Europese aandelen in de lift
Omgerekend in euro’s bleef de STOXX Europe 600 vorig jaar bijna 25 procentpunt achter op de S&P500. Dat is het grootste verschil sinds de officiële start van de Europese index in 1998. In de afgelopen vijftien jaar presteerde de STOXX Europe 600 slechts drie keer beter dan de S&P500. Telkens met een interval van vijf jaar, namelijk in 2012, 2017 en 2022.
Na een periode waarin beleggers Europese aandelen meden, zitten ze in 2025 eindelijk weer in de lift. Als die ontwikkeling doorzet, zou dat weleens het grootste verschil ten nadele van Amerikaanse aandelen kunnen zijn. Tot dusver harkten Europese aandelen 7,1% aan rendement binnen en liepen Amerikaanse na correctie voor valutaverschillen 11,9% averij op.
Amerikaanse dominantie
De grote vraag is nu: hoe verder? Wat staat beleggers op basis van recente ontwikkelingen de komende maanden te wachten? Is de dominantie van Amerikaanse aandelen voorbij?
De periode van vijftien jaar tot 2024 kenmerkte zich op Wall Street door een seculiere bullmarkt, vooral dankzij technologiebedrijven.
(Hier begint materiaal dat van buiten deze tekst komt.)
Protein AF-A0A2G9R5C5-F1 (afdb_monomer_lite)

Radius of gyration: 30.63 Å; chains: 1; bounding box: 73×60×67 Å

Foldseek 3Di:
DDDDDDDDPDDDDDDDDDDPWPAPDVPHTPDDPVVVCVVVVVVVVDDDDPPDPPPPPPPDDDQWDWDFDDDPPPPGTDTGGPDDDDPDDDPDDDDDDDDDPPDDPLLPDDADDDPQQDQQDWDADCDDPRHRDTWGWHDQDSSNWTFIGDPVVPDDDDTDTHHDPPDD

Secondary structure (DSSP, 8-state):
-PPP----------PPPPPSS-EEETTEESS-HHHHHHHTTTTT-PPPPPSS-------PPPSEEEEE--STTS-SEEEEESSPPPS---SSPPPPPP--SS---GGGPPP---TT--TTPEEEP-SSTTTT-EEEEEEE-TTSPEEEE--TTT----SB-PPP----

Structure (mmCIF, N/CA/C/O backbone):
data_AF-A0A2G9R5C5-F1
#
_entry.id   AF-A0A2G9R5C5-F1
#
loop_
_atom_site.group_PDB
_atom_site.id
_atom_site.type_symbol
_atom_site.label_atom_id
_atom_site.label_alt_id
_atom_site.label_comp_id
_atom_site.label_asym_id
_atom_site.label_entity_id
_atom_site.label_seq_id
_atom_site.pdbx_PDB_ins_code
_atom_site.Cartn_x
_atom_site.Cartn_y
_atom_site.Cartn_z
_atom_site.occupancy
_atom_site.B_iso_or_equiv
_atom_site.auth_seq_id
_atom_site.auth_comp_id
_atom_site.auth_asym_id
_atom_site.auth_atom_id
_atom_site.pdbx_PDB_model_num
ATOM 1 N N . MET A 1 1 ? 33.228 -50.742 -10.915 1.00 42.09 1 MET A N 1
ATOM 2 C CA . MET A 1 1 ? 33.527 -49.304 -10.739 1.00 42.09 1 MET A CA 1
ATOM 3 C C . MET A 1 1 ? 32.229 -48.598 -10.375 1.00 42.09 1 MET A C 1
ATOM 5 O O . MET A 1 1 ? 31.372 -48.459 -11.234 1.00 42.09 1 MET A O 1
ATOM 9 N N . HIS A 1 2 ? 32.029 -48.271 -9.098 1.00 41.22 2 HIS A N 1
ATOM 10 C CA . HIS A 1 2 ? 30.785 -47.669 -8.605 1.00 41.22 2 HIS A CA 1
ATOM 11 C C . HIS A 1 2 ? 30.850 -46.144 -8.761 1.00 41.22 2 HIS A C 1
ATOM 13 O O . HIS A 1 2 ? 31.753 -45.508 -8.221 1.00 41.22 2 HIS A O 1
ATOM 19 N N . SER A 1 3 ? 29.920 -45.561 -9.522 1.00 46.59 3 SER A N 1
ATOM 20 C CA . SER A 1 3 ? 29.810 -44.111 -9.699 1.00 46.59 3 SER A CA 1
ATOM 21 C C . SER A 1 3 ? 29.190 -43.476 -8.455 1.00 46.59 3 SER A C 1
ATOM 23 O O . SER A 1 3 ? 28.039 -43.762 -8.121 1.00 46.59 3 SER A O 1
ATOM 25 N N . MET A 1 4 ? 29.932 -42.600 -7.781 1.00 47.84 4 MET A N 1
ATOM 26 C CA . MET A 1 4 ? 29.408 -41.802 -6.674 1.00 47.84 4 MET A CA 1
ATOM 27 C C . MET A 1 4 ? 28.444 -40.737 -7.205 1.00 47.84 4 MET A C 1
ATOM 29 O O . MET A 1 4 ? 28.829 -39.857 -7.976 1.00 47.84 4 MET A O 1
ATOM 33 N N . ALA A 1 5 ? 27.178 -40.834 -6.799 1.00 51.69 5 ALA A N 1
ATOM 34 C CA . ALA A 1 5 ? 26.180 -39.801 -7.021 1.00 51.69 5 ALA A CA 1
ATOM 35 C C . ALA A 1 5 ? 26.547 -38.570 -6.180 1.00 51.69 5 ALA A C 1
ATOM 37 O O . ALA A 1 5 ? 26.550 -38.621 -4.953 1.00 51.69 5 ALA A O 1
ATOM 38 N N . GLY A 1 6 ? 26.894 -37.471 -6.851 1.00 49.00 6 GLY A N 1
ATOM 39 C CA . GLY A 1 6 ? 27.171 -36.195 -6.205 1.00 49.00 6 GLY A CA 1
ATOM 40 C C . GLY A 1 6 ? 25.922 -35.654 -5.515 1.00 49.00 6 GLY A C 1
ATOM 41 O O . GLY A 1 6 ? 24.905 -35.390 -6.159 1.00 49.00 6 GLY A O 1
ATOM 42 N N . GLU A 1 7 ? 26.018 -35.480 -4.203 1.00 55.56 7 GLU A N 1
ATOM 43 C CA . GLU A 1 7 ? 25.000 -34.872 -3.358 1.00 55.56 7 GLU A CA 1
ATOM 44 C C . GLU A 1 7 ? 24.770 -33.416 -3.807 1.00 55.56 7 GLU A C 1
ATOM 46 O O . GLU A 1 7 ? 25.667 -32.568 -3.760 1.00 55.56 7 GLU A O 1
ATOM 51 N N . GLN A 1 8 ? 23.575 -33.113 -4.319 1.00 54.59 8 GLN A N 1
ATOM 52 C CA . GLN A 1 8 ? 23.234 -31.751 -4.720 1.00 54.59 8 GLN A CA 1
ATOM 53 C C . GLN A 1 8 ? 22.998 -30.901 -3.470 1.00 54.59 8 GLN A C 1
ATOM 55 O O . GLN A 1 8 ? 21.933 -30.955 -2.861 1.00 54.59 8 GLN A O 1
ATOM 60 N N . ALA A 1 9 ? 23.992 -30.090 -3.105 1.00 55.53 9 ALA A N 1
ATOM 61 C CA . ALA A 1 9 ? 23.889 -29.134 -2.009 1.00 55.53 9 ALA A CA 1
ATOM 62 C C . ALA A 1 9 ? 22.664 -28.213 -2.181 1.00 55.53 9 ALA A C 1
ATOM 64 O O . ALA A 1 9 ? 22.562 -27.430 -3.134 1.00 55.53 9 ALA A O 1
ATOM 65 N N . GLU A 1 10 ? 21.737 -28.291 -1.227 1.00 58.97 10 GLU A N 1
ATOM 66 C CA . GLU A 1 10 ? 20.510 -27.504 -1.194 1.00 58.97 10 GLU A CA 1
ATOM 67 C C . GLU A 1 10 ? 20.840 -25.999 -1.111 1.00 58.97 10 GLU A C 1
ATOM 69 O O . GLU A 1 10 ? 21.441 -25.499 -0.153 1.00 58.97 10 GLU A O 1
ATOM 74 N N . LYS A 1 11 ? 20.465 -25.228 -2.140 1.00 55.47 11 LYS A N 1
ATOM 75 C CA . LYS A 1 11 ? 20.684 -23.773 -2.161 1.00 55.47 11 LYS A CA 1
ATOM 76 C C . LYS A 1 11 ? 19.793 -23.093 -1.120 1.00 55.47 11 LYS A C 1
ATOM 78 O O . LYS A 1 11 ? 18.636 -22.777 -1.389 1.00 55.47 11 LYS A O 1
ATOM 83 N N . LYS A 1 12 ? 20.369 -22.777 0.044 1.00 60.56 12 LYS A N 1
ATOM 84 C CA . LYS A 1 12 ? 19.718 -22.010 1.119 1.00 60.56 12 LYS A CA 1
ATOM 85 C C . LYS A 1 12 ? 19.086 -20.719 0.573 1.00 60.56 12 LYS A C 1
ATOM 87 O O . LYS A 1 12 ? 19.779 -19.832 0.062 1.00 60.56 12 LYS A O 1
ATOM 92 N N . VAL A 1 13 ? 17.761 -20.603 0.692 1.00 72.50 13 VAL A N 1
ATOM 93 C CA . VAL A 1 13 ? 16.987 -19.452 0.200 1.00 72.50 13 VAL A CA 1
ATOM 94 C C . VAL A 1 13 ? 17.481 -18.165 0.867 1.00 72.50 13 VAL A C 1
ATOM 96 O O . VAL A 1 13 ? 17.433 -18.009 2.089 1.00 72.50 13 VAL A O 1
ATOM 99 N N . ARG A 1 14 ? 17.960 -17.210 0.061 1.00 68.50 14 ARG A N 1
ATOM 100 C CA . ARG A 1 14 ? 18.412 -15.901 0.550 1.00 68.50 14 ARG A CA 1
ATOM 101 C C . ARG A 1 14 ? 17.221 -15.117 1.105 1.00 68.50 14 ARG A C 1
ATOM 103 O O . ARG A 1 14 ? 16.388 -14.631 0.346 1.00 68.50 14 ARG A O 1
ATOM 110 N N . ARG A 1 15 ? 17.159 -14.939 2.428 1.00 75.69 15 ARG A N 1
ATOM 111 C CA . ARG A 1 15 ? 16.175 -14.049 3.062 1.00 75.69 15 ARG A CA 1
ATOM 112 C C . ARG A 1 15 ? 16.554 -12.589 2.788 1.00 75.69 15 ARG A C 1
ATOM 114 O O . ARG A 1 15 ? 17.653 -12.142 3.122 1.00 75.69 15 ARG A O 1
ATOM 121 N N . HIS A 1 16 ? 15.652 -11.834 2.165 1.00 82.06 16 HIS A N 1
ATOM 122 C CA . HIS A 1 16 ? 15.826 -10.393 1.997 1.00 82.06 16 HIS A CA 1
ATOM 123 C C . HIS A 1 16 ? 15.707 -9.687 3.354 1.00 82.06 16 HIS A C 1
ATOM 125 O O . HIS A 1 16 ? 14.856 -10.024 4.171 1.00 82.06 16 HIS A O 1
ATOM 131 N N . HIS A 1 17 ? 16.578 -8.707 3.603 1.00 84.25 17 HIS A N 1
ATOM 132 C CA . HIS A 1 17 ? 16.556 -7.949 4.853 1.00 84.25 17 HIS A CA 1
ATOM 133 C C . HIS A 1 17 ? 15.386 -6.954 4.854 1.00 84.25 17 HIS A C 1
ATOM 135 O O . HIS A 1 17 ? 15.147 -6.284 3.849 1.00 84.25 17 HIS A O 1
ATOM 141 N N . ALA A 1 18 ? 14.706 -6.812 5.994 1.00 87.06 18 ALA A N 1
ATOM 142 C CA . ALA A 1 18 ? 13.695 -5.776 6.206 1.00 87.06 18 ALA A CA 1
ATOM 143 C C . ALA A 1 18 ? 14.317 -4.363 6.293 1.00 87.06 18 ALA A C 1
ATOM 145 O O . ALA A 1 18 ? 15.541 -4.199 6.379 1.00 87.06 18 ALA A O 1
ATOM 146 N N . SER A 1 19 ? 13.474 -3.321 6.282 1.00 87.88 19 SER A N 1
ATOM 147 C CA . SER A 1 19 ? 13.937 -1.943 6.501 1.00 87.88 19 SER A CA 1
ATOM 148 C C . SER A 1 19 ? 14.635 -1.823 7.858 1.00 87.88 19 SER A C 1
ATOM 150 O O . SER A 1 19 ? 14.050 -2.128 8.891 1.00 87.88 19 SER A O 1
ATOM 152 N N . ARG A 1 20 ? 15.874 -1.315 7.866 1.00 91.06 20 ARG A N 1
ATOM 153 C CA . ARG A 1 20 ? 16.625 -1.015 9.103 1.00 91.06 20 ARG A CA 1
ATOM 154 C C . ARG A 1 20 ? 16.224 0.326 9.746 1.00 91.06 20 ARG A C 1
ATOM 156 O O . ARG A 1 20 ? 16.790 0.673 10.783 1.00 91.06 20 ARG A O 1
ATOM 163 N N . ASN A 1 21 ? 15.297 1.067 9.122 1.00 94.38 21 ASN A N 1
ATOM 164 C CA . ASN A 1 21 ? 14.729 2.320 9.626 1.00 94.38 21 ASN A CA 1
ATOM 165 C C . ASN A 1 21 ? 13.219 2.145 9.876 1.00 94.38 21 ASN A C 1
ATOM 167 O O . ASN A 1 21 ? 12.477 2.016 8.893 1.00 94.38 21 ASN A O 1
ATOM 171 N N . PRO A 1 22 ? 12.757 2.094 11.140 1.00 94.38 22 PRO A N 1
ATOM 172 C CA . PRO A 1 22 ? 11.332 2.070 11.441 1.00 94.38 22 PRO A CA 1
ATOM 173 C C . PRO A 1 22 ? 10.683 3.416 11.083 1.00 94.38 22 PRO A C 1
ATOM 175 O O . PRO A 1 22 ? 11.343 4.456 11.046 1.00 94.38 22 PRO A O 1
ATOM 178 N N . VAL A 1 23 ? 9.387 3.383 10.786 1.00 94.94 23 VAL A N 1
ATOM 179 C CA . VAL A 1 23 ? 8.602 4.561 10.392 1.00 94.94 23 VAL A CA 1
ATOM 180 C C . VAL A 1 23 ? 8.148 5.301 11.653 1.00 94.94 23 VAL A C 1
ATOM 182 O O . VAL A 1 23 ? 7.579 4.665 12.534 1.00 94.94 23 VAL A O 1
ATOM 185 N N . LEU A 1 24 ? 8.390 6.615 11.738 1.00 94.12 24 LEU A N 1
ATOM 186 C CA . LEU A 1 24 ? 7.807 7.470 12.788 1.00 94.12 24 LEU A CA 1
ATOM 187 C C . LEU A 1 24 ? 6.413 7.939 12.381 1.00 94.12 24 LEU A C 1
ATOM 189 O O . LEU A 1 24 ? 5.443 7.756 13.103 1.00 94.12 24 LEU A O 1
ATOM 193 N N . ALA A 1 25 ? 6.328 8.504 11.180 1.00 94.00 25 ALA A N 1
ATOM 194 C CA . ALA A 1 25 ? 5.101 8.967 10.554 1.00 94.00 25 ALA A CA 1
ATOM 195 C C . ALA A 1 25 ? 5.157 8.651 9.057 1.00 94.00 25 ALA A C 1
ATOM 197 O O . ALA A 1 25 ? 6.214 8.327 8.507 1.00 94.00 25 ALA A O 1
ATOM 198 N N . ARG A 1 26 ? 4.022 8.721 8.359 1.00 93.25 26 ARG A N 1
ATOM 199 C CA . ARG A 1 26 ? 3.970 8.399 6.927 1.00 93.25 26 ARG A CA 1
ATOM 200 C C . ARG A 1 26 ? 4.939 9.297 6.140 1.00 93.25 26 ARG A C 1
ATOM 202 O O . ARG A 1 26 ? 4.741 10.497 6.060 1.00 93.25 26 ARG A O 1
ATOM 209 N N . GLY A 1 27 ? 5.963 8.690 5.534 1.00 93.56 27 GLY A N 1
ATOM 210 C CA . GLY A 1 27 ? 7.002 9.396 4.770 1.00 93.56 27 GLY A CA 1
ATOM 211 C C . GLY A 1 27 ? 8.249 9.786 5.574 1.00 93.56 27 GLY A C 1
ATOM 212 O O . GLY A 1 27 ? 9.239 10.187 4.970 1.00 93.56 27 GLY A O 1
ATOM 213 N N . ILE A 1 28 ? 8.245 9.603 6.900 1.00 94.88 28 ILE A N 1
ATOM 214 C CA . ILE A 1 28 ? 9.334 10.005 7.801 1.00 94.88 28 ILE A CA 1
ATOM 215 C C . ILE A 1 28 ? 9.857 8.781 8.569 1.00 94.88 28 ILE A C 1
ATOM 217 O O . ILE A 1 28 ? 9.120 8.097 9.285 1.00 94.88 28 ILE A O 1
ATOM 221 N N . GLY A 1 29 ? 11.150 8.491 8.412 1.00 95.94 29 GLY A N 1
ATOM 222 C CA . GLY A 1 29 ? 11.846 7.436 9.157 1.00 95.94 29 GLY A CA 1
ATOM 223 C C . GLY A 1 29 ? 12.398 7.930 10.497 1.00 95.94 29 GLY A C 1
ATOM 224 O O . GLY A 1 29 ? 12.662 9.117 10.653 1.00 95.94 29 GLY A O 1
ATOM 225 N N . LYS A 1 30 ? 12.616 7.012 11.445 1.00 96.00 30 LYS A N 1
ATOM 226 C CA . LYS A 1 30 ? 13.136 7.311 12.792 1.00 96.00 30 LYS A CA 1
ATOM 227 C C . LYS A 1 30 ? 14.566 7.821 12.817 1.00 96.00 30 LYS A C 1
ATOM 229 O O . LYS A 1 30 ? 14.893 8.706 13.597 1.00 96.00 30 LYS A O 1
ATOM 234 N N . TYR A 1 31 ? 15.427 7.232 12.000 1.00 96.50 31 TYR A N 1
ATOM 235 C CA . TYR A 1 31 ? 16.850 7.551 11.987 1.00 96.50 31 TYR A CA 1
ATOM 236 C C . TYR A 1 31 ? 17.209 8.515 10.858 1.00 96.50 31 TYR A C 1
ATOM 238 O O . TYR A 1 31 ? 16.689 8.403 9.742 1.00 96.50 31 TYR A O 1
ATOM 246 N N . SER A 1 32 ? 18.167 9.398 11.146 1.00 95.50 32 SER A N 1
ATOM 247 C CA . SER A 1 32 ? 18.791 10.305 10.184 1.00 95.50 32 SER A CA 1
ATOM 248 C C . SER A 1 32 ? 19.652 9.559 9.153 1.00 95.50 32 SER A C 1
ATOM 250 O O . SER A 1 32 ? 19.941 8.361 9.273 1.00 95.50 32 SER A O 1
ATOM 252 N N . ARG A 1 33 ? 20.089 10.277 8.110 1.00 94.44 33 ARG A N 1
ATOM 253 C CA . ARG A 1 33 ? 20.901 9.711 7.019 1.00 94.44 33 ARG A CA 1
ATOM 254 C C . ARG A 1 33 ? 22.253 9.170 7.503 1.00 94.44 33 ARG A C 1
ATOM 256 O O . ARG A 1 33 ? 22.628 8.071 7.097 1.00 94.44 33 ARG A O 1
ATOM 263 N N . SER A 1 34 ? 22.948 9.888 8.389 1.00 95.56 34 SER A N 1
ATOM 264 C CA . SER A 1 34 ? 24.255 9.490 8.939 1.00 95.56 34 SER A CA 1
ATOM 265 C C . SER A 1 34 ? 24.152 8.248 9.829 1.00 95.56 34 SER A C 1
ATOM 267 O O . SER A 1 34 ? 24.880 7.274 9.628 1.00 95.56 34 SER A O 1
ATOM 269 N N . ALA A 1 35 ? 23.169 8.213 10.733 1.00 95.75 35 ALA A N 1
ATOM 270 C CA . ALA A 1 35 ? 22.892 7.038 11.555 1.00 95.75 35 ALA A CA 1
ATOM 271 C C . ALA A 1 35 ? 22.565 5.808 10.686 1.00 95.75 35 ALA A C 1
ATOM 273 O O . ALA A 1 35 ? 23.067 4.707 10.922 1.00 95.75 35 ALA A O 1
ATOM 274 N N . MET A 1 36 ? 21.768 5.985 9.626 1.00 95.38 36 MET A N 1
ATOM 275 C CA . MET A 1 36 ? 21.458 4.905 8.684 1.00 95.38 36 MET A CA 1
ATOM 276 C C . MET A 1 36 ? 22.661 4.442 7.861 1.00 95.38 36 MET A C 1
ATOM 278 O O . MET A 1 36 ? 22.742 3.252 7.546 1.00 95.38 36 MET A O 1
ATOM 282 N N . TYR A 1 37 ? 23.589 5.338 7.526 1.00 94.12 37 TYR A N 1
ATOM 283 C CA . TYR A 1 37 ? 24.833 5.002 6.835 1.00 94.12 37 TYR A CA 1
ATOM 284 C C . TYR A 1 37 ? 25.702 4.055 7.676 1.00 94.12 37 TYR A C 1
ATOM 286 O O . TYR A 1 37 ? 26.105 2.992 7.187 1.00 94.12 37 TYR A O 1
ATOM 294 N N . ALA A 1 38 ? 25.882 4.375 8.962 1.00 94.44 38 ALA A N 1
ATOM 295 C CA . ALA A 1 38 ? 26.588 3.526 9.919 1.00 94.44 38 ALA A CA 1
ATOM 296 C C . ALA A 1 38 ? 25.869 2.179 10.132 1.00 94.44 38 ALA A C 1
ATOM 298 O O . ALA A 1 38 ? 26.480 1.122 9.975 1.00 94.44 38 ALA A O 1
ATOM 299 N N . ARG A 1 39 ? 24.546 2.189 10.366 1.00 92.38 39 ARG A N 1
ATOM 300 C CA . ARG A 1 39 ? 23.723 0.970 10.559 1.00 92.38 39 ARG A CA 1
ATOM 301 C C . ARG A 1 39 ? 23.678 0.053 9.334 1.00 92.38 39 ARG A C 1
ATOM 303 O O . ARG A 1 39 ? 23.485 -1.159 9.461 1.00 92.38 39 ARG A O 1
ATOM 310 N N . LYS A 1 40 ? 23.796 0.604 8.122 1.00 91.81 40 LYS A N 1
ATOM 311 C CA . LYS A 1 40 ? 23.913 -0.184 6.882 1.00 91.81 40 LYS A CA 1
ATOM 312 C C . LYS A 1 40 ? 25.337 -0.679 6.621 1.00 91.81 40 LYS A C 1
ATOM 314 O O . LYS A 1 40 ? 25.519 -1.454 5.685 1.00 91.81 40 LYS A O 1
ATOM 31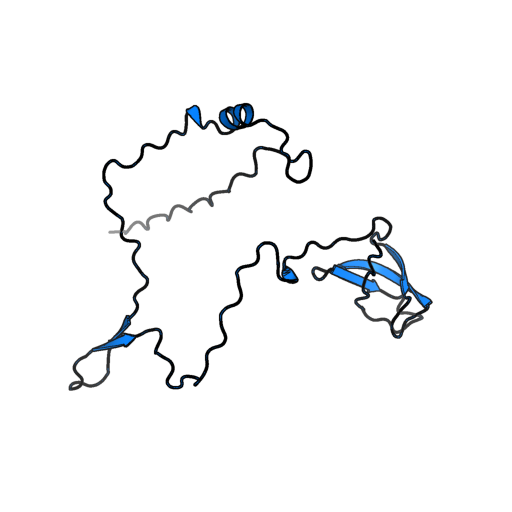9 N N . ALA A 1 41 ? 26.306 -0.261 7.436 1.00 93.00 41 ALA A N 1
ATOM 320 C CA . ALA A 1 41 ? 27.731 -0.508 7.247 1.00 93.00 41 ALA A CA 1
ATOM 321 C C . ALA A 1 41 ? 28.214 -0.134 5.834 1.00 93.00 41 ALA A C 1
ATOM 323 O O . ALA A 1 41 ? 29.082 -0.793 5.261 1.00 93.00 41 ALA A O 1
ATOM 324 N N . LEU A 1 42 ? 27.636 0.928 5.253 1.00 90.62 42 LEU A N 1
ATOM 325 C CA . LEU A 1 42 ? 27.959 1.357 3.887 1.00 90.62 42 LEU A CA 1
ATOM 326 C C . LEU A 1 42 ? 29.424 1.779 3.750 1.00 90.62 42 LEU A C 1
ATOM 328 O O . LEU A 1 42 ? 30.009 1.599 2.690 1.00 90.62 42 LEU A O 1
ATOM 332 N N . TYR A 1 43 ? 30.035 2.234 4.844 1.00 90.12 43 TYR A N 1
ATOM 333 C CA . TYR A 1 43 ? 31.460 2.545 4.903 1.00 90.12 43 TYR A CA 1
ATOM 334 C C . TYR A 1 43 ? 32.365 1.340 4.603 1.00 90.12 43 TYR A C 1
ATOM 336 O O . TYR A 1 43 ? 33.428 1.531 4.018 1.00 90.12 43 TYR A O 1
ATOM 344 N N . LYS A 1 44 ? 31.938 0.112 4.946 1.00 92.38 44 LYS A N 1
ATOM 345 C CA . LYS A 1 44 ? 32.645 -1.137 4.596 1.00 92.38 44 LYS A CA 1
ATOM 346 C C . LYS A 1 44 ? 32.213 -1.670 3.231 1.00 92.38 44 LYS A C 1
ATOM 348 O O . LYS A 1 44 ? 33.001 -2.265 2.508 1.00 92.38 44 LYS A O 1
ATOM 353 N N . ARG A 1 45 ? 30.948 -1.455 2.865 1.00 85.94 45 ARG A N 1
ATOM 354 C CA . ARG A 1 45 ? 30.346 -1.932 1.614 1.00 85.94 45 ARG A CA 1
ATOM 355 C C . ARG A 1 45 ? 30.552 -0.919 0.486 1.00 85.94 45 ARG A C 1
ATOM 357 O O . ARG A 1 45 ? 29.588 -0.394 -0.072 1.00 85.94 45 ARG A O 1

Na de Grote Financiële Crisis groeide de omzet en winst van bedrijven als Amazon, Apple, Facebook (Meta), Google (Alphabet), Microsoft, Nvidia en Tesla structureel.
Mede door het ruime monetaire beleid van de Federal Reserve, met historisch lage rentevoeten en kwantitatieve verruiming, vloeide er veel geld richting Wall Street. Tevens voerde de Amerikaanse overheid een expansief fiscaal beleid om de consumptie en investeringen aan te wakkeren. Al gooide covid-19 kortstondig nog roet in het eten, dankzij deze ontwikkelingen herstelde de Amerikaanse economie sterk van de financiële crisis van 2009.
Europese aandelen
De Europese aandelenmarkten daarentegen bleven tussen 2010 en 2024 duidelijk achter op Wall Street. Het positieve rendement ten spijt, reikt het resultaat van de STOXX Europe 600 amper tot aan de helft van de S&P500. Enerzijds het gevolg van de opbouw en samenstelling van de index, anderzijds door de lagere economische groei, wat in de bedrijfscijfers doorsijpelt en resulteert in mindere beursprestaties.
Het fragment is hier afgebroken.